And it only hurts to hold him if he is in "defense mode" quills up.
When I first go in his cage to pick him up, it startles him and he will puff up a little, 
but once he realizes its just me he is all calm and sweet, with his quills down.

When I pet him, he feels soft but kind of hard at the same time.
its hard to describe it honestly. Going against his quills will hurt, but going with them it feels fine kind of like petting a comb i guess haha. 

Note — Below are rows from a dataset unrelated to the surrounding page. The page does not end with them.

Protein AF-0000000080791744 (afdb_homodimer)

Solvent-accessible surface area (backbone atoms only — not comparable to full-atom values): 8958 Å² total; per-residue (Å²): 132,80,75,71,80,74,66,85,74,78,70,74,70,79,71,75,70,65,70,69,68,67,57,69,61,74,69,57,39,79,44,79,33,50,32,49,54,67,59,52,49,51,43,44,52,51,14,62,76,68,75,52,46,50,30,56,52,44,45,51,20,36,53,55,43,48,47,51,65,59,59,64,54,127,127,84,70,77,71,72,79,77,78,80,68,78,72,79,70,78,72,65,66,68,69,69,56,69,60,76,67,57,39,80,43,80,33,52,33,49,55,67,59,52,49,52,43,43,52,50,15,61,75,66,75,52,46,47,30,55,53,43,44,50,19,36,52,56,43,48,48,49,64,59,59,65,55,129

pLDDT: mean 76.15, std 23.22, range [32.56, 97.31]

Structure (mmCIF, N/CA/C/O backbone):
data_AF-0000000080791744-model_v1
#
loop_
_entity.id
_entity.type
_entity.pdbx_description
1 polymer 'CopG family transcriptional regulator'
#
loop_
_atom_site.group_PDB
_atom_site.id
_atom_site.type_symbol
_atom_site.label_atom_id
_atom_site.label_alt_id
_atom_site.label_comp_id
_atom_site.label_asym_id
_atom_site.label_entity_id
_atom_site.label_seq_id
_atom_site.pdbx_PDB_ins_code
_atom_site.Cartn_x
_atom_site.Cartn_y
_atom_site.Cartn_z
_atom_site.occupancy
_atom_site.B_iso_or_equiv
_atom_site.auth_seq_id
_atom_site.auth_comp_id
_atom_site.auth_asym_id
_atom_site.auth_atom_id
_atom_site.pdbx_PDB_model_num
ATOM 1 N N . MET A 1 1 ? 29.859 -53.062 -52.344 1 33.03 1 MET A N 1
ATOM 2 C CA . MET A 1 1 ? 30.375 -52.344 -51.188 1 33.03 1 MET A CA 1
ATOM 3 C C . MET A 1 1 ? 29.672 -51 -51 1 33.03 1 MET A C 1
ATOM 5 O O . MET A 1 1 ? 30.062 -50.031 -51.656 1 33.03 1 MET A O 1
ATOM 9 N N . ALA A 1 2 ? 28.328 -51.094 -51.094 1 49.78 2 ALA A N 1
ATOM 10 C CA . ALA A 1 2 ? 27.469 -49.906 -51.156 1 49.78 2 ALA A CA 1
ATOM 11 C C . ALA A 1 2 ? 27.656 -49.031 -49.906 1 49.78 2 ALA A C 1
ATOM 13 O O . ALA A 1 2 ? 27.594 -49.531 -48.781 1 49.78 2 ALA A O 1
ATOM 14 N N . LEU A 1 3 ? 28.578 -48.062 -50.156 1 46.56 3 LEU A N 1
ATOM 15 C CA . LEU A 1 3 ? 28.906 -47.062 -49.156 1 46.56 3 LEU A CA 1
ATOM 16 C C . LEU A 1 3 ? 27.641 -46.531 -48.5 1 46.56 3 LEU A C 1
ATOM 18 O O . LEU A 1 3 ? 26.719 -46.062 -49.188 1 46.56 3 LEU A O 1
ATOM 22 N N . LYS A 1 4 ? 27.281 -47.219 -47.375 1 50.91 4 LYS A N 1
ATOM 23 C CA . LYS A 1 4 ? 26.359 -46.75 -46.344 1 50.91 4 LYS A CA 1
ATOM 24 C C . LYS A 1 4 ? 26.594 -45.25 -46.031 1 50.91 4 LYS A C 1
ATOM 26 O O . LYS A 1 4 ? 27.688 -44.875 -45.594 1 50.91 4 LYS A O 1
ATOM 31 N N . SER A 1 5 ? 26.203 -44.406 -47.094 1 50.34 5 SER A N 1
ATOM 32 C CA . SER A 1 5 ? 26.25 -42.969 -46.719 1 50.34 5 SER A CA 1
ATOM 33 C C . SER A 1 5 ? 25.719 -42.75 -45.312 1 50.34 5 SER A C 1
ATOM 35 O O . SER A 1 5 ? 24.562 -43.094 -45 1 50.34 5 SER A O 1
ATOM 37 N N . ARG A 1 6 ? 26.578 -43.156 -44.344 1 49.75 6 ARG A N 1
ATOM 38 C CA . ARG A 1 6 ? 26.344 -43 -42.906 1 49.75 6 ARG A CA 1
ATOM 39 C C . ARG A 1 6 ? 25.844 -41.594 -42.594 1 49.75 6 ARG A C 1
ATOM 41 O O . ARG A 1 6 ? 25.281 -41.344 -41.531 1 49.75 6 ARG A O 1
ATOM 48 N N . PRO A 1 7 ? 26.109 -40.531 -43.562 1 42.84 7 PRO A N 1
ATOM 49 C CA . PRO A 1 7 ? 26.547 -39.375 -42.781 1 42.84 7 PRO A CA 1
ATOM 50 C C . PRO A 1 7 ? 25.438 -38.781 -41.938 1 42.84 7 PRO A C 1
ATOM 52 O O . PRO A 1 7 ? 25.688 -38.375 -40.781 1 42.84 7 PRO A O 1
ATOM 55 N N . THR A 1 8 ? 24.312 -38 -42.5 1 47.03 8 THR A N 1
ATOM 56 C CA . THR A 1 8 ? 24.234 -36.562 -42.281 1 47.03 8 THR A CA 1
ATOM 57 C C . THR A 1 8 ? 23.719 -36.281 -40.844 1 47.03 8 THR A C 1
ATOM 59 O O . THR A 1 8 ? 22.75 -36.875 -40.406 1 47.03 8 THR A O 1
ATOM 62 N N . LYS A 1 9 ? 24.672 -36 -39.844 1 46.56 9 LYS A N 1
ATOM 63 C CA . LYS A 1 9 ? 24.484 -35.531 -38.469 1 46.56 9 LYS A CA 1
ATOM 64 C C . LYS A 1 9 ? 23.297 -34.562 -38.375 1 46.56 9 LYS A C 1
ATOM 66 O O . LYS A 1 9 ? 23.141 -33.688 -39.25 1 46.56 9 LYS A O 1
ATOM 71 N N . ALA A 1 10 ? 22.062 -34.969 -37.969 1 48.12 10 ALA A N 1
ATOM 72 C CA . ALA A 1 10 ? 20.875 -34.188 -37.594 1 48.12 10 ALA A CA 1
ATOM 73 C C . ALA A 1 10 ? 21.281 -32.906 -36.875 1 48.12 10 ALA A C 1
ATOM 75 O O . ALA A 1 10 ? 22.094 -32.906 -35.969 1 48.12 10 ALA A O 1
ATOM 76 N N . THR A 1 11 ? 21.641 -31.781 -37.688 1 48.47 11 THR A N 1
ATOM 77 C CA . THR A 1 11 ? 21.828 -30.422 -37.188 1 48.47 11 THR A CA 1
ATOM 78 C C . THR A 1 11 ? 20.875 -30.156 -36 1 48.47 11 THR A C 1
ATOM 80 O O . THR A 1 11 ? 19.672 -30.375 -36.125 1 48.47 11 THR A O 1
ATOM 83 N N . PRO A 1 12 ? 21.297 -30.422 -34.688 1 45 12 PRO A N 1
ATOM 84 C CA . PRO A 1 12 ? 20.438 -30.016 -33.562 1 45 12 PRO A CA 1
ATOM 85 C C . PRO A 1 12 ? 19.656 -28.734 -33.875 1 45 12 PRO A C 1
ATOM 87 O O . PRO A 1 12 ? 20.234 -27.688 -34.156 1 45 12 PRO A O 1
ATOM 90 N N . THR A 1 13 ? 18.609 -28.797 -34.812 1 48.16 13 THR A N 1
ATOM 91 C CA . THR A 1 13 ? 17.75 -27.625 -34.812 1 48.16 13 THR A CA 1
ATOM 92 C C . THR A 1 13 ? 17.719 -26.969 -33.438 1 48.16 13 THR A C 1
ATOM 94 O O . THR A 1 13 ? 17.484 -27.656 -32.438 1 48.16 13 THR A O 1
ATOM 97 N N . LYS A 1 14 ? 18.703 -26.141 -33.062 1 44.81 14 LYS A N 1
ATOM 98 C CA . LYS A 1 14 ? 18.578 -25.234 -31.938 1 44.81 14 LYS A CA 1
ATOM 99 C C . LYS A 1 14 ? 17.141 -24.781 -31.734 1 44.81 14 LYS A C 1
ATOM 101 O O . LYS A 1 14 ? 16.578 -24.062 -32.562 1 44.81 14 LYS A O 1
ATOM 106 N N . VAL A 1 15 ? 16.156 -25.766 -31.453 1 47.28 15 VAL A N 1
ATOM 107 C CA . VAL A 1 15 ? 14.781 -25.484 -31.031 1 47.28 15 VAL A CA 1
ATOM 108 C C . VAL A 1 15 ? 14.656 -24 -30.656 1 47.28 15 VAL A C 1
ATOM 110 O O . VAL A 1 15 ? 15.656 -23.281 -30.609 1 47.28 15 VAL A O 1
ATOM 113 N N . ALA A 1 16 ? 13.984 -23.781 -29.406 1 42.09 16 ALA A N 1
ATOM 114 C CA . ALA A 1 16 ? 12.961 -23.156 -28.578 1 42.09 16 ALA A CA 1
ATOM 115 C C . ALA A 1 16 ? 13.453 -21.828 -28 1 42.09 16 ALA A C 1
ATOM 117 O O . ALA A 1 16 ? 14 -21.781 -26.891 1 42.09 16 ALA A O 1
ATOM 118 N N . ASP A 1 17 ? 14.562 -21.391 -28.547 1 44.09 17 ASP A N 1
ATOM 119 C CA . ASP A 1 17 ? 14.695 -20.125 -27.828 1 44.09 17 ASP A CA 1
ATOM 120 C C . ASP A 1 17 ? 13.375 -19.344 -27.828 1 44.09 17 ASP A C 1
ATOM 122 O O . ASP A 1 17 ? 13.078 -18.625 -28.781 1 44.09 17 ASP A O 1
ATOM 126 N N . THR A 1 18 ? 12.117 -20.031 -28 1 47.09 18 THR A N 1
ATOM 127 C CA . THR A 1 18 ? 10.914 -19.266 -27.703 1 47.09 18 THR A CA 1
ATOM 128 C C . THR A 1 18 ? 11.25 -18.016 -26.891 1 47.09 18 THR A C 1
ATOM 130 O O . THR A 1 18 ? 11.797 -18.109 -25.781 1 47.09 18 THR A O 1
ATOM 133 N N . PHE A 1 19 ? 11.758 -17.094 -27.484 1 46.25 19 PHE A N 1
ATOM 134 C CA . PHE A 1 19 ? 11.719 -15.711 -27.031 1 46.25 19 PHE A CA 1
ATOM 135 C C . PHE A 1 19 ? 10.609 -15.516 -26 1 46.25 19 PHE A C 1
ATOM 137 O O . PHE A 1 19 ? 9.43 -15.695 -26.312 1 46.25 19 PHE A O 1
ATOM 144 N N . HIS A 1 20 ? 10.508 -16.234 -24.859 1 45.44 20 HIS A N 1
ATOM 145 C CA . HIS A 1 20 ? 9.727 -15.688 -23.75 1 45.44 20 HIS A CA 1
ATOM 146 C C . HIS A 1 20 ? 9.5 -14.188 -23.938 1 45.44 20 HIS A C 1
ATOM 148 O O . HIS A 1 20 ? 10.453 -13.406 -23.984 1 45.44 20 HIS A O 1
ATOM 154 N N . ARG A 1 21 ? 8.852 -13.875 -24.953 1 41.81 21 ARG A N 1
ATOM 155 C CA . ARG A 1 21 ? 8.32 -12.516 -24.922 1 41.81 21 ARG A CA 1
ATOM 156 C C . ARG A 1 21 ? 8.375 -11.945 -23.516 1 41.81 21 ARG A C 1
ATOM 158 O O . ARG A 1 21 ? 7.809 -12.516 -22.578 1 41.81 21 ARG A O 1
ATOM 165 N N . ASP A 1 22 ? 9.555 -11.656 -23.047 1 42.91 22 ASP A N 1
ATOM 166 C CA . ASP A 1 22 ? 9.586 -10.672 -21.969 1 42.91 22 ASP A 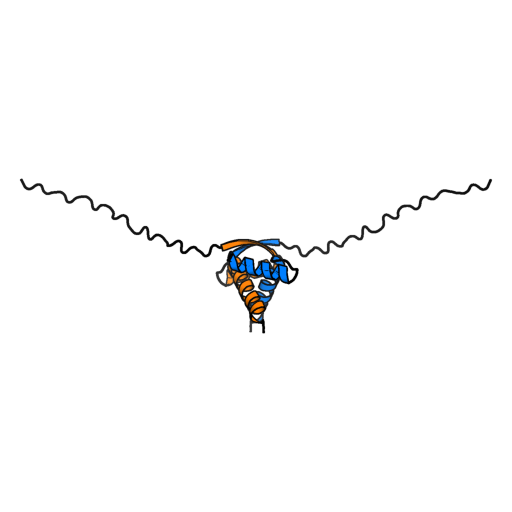CA 1
ATOM 167 C C . ASP A 1 22 ? 8.312 -9.836 -21.938 1 42.91 22 ASP A C 1
ATOM 169 O O . ASP A 1 22 ? 8.141 -8.938 -22.766 1 42.91 22 ASP A O 1
ATOM 173 N N . ASP A 1 23 ? 7.172 -10.391 -22.391 1 43.62 23 ASP A N 1
ATOM 174 C CA . ASP A 1 23 ? 6.113 -9.469 -22 1 43.62 23 ASP A CA 1
ATOM 175 C C . ASP A 1 23 ? 6.609 -8.492 -20.938 1 43.62 23 ASP A C 1
ATOM 177 O O . ASP A 1 23 ? 7.234 -8.898 -19.953 1 43.62 23 ASP A O 1
ATOM 181 N N . PRO A 1 24 ? 7.117 -7.488 -21.281 1 46.91 24 PRO A N 1
ATOM 182 C CA . PRO A 1 24 ? 7.637 -6.551 -20.281 1 46.91 24 PRO A CA 1
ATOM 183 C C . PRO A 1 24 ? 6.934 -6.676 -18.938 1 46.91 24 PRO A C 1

and no need to be sorry, I like questions :3 
sorry im not too good at explaining myself though lol


----------



## pipsqueak (Sep 5, 2011)

Was playing with him today and he started biting my shirt, hes such a little wierdo. sometimes


----------



## RosesRufflesandRats (Apr 25, 2013)

pipsqueak said:


> Was playing with him today and he started biting my shirt, hes such a little wierdo. sometimes


Hahaha, he sounds like an awesome pet!


----------



## pipsqueak (Sep 5, 2011)

RosesRufflesandRats said:


> Hahaha, he sounds like an awesome pet!


He's awesome lol.
I have a video of him biting/attacking my couch. He decided he didnt like it lol


----------



## SheWroteLove1 (Jan 18, 2013)

Oh my goodness, he's the cutest thing!


----------



## RosesRufflesandRats (Apr 25, 2013)

Hahahaha, that's adorable!


----------



## Jackie (Jan 31, 2013)

Aww! I was soooo close to getting a hedgehog instead of rats. I was stuck between the two pets. Wow poor little guy being in 35 degree weather (when hedgies need like 72 degrees minimum). Was he free? If so what a good deal!  I would have adopted him too in that situation. He sounds like he's at least a little friendly! I've heard that hedgies can be very solitary and not enjoy human company much.


----------



## mameur (Nov 3, 2012)

wow ok youre lucky he's so nice I got my girlfriend a female we named nilou, she was nice when we picked her up at the lady we bought her from. but as soon as she got home she was pissy as **** and everytime we picked her up she would roll into a ball and have her quills up. she took food from my hands only once we tried to make her open up to us but didnt work out so my gf couldnt take it anymore and an old lady who takes care of difficult hedgehogs took her. and we got news a few months later that she was still pissy idk what what happened maybe its the trip on the way to our house that traumatised her idk or maybe she was just extremelly attached to her first owner. Not saying all hedgehogs are the cause all u have to do is check out a few youtube videos to see how wonderful they can be as pets just watch out when you pick them i guess


----------



## pipsqueak (Sep 5, 2011)

Jackie said:


> Aww! I was soooo close to getting a hedgehog instead of rats. I was stuck between the two pets. Wow poor little guy being in 35 degree weather (when hedgies need like 72 degrees minimum). Was he free? If so what a good deal!  I would have adopted him too in that situation. He sounds like he's at least a little friendly! I've heard that hedgies can be very solitary and not enjoy human company much.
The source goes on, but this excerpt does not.